Exercise: For the entries that follow, restate word for word the line containing "ATOM 47 N N . ILE", the line containing "ATOM 51 O O . ILE", and every line that lies between them.

:::

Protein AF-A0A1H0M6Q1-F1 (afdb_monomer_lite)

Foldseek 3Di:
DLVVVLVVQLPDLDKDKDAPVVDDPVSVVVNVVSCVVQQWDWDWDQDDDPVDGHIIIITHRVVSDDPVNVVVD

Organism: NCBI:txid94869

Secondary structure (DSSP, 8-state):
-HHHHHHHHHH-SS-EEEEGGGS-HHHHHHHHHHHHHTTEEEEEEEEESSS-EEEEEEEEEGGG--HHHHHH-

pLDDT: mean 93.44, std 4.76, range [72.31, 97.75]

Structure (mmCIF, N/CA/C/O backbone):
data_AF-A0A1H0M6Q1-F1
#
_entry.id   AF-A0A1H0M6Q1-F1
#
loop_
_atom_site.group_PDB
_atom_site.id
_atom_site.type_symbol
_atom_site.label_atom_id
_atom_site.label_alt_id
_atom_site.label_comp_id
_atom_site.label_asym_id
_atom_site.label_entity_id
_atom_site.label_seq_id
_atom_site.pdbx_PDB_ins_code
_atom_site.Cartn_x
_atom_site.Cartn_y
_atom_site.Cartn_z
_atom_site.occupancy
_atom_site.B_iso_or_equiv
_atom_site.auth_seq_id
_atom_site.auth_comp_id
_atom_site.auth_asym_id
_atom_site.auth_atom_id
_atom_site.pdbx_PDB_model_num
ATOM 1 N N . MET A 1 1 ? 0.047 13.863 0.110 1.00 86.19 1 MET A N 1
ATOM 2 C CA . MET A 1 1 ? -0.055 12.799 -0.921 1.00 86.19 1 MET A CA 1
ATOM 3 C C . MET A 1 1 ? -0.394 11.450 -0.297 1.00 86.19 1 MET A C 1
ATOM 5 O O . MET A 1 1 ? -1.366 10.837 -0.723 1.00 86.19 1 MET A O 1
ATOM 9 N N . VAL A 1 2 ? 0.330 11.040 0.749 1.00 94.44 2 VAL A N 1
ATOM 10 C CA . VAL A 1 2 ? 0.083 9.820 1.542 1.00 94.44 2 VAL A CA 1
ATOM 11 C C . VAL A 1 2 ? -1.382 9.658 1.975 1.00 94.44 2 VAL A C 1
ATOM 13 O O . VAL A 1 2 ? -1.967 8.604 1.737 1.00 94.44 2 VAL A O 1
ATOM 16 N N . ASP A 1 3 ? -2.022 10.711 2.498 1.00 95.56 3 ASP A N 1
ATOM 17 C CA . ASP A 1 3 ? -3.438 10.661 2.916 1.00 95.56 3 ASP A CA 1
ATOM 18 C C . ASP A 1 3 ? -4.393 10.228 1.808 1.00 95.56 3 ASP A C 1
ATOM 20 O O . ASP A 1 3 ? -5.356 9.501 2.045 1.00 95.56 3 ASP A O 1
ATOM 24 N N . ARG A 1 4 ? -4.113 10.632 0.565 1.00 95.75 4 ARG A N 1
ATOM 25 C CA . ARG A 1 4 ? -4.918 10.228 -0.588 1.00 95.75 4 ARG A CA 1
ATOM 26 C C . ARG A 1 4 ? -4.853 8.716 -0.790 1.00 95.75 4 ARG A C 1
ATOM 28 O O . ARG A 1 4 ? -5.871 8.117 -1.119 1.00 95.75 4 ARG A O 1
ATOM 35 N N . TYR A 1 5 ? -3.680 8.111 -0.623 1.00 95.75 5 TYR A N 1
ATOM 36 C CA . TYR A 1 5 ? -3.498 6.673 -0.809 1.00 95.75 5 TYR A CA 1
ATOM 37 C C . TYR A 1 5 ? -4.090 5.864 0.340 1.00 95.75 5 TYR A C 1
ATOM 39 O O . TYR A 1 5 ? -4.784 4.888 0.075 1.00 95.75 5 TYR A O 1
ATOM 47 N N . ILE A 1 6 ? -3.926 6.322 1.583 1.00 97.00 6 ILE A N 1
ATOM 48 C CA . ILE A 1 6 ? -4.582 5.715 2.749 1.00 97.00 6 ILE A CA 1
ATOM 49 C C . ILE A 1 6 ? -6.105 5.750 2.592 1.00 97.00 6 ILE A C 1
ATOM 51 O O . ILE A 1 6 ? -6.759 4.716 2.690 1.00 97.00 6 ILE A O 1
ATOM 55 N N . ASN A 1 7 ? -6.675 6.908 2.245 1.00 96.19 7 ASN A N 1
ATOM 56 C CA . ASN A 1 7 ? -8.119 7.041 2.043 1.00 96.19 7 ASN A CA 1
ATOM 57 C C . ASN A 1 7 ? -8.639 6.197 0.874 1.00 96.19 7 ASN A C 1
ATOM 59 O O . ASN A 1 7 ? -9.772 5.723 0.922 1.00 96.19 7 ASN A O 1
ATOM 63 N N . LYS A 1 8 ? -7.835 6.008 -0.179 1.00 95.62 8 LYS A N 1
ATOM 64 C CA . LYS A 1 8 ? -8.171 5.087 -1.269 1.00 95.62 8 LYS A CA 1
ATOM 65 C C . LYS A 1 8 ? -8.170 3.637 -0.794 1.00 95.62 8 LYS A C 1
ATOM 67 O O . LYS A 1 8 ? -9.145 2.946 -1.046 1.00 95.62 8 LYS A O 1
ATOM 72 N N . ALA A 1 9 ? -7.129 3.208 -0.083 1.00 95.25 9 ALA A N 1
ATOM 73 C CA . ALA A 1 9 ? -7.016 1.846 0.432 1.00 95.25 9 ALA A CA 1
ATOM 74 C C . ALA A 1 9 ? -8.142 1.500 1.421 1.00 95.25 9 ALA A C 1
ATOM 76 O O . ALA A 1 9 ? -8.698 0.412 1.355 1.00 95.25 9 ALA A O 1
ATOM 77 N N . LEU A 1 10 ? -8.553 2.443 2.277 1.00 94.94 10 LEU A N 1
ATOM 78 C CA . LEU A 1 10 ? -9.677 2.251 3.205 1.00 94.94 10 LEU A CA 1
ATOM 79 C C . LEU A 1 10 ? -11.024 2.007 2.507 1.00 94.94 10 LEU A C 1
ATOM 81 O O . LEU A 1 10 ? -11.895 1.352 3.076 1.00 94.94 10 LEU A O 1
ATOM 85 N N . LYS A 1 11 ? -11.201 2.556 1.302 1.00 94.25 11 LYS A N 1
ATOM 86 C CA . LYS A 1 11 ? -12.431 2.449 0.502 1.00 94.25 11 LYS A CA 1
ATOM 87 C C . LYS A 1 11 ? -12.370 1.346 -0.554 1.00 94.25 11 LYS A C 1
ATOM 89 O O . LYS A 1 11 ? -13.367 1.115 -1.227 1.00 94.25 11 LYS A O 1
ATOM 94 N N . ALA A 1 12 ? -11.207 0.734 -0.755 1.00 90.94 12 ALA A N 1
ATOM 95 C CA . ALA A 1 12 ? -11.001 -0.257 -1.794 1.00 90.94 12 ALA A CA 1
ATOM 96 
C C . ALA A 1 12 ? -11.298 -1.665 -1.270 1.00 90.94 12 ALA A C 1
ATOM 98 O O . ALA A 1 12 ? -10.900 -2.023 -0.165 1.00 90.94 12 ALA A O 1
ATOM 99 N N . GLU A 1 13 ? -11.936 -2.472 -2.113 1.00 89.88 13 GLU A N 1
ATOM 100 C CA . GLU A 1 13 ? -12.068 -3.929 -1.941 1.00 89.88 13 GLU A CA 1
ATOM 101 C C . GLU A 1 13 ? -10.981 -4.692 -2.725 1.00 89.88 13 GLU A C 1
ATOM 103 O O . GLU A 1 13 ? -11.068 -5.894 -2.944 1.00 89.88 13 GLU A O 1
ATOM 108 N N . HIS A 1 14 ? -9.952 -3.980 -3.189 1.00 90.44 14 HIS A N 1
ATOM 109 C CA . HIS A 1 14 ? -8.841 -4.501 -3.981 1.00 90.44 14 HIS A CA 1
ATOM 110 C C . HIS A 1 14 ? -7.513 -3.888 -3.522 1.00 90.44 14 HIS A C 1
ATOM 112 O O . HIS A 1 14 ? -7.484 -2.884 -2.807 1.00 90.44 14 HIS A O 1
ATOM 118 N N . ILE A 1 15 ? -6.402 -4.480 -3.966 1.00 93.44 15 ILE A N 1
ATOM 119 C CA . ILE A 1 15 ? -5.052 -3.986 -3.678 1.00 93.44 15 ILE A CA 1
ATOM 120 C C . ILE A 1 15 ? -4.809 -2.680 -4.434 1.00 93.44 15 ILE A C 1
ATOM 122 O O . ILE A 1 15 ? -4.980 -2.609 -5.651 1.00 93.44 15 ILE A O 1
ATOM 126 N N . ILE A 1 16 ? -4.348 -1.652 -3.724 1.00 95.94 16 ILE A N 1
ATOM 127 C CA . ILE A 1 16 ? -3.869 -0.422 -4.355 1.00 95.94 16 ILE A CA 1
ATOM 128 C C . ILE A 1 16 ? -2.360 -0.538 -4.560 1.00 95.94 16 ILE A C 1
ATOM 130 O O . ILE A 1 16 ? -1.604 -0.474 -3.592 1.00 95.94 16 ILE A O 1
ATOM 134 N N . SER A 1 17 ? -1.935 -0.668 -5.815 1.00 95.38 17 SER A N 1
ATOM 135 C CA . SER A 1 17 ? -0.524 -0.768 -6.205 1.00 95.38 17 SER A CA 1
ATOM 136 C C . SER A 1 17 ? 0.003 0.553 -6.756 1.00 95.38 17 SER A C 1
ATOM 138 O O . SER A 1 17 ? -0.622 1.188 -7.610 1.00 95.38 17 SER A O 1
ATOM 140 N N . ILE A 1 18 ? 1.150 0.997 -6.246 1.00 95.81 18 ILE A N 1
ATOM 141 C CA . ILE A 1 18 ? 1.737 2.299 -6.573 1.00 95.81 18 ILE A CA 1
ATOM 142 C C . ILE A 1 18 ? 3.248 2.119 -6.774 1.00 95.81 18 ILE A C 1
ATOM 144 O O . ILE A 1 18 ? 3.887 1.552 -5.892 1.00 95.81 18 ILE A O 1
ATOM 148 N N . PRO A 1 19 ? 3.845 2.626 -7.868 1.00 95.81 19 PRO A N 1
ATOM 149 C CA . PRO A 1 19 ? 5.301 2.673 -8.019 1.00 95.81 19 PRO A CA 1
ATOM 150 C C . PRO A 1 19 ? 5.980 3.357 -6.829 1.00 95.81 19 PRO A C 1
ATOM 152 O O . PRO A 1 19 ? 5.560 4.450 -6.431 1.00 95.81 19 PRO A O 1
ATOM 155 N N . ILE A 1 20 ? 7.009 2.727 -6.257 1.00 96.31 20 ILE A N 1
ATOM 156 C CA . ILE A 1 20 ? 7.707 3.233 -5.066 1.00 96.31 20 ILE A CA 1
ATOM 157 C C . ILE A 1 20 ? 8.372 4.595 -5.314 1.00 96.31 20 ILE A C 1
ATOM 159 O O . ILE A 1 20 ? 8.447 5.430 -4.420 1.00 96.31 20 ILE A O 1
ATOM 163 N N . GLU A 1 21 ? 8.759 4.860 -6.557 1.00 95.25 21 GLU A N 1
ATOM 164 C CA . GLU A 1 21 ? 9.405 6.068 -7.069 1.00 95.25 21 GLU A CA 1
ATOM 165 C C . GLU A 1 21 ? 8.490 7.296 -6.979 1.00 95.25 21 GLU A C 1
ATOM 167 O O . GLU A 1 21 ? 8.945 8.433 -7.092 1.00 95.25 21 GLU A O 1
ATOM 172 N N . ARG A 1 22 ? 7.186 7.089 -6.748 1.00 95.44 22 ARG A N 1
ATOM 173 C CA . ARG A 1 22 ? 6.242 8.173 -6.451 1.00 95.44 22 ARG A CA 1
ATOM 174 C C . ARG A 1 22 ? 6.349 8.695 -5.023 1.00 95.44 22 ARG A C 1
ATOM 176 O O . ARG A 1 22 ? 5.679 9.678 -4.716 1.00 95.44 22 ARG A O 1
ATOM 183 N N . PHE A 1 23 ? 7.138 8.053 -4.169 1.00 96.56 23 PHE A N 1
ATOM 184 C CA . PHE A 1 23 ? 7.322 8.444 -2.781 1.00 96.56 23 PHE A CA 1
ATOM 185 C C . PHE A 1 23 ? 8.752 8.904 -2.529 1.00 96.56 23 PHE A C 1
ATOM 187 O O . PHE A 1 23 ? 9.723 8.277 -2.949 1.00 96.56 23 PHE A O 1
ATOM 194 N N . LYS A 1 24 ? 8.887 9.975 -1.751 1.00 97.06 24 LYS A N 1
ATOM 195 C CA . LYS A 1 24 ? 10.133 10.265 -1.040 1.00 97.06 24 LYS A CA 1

:::

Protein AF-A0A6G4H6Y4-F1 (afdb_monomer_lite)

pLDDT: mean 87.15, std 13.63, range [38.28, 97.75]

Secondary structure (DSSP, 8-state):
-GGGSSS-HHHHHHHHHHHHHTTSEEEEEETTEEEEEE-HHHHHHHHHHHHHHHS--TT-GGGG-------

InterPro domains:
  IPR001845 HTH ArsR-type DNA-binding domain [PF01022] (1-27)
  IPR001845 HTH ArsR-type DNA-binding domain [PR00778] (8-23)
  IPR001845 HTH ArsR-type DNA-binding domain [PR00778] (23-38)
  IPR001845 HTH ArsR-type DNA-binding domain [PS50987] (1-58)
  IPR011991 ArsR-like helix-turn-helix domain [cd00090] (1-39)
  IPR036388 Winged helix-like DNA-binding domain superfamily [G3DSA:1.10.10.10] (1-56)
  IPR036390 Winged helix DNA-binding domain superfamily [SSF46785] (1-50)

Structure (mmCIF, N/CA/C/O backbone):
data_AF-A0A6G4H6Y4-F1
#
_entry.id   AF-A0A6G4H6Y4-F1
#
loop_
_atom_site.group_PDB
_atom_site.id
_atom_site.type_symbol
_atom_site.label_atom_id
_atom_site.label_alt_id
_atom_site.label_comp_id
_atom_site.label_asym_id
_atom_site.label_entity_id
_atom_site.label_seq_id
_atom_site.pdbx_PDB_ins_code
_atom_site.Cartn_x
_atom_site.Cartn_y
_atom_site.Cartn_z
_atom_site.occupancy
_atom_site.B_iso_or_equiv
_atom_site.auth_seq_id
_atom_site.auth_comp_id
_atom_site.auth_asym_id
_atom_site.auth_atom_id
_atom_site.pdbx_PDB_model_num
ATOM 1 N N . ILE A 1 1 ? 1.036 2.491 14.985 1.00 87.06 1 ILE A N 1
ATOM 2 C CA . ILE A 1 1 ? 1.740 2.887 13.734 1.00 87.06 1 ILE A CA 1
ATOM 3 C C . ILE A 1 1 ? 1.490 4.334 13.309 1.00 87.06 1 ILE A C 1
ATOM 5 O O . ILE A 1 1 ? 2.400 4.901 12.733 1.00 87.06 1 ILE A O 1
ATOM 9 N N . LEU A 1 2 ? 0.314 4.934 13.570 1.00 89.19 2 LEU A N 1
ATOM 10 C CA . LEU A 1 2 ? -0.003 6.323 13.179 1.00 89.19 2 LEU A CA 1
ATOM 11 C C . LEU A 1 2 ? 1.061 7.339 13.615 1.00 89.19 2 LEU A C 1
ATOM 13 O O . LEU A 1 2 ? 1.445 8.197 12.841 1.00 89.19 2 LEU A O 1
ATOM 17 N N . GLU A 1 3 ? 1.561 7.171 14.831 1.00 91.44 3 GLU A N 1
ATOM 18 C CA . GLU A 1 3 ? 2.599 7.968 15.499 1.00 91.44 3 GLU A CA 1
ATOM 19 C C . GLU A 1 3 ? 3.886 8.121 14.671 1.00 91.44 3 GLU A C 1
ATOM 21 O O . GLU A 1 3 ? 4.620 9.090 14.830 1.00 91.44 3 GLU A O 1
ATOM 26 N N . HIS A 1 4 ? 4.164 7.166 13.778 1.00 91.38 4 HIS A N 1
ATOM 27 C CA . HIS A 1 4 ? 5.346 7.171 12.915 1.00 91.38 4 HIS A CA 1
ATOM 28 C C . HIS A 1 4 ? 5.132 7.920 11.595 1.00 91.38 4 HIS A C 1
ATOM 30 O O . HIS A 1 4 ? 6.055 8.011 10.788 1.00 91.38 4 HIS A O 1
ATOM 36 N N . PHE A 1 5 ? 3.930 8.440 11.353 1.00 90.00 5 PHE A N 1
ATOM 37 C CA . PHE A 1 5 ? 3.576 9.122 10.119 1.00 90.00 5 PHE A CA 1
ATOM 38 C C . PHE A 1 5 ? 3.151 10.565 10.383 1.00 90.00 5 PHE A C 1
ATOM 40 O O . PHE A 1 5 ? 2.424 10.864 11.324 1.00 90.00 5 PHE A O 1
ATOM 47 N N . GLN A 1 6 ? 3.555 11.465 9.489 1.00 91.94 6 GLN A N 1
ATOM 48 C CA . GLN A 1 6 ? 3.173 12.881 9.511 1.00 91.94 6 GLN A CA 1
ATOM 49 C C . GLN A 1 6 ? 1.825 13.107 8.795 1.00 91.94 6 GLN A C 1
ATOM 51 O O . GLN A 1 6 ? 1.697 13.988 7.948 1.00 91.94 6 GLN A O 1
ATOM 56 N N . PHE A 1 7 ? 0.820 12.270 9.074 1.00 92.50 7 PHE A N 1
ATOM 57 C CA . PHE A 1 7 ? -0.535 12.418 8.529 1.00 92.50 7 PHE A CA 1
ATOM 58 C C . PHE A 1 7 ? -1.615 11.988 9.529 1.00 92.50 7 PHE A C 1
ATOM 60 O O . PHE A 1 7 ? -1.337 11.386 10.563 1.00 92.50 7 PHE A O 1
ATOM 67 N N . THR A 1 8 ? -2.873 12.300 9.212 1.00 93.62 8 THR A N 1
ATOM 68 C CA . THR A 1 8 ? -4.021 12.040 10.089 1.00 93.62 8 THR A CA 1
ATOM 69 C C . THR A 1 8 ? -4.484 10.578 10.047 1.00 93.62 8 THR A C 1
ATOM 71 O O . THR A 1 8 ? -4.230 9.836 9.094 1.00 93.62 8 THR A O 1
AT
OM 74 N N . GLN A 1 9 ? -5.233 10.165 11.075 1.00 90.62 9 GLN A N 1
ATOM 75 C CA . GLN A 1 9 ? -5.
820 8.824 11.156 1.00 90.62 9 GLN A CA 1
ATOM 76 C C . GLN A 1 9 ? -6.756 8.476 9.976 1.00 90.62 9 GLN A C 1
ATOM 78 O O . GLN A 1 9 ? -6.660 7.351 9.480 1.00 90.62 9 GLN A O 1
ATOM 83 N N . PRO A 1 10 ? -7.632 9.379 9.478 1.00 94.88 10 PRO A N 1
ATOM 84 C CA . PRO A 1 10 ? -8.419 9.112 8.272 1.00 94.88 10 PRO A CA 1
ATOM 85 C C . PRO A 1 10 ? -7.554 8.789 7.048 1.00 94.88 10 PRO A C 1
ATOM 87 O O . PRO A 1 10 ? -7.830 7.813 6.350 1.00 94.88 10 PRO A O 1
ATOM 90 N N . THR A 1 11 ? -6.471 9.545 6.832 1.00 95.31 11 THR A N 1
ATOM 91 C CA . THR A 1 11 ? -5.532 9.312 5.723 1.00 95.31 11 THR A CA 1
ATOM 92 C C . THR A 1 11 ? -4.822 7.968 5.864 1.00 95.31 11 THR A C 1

:::

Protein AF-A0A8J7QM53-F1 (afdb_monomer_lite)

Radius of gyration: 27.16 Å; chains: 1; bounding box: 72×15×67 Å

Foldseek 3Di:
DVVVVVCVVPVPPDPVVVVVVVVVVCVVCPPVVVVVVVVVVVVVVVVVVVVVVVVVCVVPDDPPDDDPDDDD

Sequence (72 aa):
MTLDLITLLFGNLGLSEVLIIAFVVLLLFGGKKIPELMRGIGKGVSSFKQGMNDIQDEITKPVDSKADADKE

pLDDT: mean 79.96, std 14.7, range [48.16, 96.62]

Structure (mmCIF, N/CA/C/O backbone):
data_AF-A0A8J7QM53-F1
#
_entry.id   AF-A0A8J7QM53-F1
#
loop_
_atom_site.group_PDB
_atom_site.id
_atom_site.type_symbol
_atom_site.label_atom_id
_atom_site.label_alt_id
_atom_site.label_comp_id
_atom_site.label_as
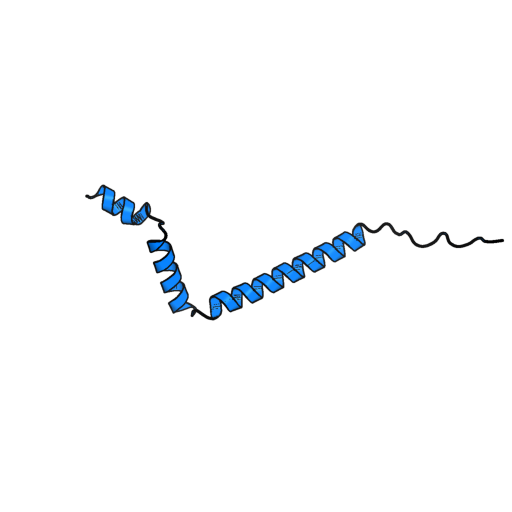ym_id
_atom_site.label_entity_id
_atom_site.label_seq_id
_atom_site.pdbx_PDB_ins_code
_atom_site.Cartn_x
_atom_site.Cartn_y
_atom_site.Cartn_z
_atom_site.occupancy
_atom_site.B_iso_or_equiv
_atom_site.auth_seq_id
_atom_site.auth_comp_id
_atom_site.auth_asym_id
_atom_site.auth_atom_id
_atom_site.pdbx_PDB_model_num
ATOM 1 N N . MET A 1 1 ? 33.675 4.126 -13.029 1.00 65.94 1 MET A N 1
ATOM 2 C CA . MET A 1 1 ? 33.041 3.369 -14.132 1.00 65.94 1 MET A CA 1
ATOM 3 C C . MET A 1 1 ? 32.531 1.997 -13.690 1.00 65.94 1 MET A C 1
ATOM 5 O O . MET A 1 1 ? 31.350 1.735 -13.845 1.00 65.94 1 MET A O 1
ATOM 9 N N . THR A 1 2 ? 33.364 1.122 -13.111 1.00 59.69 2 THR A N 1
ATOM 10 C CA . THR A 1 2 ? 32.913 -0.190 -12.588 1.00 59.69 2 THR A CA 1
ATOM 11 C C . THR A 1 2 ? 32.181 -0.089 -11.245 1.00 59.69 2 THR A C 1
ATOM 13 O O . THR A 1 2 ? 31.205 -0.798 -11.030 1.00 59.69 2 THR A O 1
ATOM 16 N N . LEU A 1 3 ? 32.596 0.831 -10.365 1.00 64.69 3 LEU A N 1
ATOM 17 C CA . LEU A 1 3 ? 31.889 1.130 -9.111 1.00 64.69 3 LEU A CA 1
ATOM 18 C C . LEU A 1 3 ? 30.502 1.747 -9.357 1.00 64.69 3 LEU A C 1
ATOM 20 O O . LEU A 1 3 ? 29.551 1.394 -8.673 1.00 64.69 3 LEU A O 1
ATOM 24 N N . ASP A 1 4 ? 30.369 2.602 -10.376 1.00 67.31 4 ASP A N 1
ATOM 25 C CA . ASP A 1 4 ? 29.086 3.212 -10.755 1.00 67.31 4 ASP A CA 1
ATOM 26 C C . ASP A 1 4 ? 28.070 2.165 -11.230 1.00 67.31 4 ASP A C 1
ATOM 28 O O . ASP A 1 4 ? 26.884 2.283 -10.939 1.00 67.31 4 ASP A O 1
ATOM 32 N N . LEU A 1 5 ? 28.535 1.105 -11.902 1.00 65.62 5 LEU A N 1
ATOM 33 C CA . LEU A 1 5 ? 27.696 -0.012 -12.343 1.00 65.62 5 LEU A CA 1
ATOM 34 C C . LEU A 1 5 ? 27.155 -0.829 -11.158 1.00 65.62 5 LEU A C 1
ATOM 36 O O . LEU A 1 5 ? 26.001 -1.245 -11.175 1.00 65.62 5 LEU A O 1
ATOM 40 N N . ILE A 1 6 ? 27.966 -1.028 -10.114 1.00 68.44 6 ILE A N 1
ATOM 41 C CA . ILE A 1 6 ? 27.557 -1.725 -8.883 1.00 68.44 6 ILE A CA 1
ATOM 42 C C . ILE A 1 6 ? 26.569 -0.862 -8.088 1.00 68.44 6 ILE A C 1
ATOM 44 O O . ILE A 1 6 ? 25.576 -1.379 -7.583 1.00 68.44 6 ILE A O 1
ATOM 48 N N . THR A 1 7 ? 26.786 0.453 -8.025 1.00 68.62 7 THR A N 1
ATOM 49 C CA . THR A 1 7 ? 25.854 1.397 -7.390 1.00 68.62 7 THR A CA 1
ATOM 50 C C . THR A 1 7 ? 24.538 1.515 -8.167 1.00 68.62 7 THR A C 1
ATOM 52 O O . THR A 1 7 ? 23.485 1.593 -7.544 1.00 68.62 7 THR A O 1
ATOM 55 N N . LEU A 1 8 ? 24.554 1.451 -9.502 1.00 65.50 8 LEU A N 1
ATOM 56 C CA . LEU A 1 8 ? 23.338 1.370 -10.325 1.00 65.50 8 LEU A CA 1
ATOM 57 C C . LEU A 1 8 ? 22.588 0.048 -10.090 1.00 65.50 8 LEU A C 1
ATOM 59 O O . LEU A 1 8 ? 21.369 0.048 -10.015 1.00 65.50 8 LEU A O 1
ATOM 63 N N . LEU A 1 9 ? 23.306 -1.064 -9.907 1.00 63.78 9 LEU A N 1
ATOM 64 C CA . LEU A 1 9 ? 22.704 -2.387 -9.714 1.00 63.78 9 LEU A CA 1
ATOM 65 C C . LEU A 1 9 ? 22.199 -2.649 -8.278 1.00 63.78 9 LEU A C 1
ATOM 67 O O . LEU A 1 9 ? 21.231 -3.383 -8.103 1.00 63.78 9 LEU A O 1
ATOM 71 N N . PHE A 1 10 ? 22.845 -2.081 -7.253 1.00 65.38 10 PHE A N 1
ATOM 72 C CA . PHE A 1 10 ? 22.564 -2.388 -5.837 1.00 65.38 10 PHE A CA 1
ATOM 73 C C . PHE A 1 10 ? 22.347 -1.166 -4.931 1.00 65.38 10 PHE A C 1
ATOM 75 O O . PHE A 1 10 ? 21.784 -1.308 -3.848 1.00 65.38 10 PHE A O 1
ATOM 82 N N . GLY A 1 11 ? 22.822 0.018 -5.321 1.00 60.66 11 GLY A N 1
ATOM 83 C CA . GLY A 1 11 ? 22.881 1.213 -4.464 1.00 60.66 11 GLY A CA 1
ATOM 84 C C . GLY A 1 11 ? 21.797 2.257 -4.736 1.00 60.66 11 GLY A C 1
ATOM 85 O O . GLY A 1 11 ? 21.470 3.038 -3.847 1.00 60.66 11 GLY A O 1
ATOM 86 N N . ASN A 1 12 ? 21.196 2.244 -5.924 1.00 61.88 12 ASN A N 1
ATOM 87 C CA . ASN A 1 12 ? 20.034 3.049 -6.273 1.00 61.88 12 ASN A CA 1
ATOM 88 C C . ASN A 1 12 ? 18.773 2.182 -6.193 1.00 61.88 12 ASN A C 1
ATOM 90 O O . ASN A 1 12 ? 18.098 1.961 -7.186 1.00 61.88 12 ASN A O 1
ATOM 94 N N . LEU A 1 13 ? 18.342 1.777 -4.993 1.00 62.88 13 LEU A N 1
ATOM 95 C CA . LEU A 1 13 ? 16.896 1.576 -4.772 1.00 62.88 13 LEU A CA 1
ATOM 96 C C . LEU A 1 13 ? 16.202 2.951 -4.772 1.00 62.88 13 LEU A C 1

:::

Written response:
ATOM 47 N N . ILE A 1 6 ? -3.926 6.322 1.583 1.00 97.00 6 ILE A N 1
ATOM 48 C CA . ILE A 1 6 ? -4.582 5.715 2.749 1.00 97.00 6 ILE A CA 1
ATOM 49 C C . ILE A 1 6 ? -6.105 5.750 2.592 1.00 97.00 6 ILE A C 1
ATOM 51 O O . ILE A 1 6 ? -6.759 4.716 2.690 1.00 97.00 6 ILE A O 1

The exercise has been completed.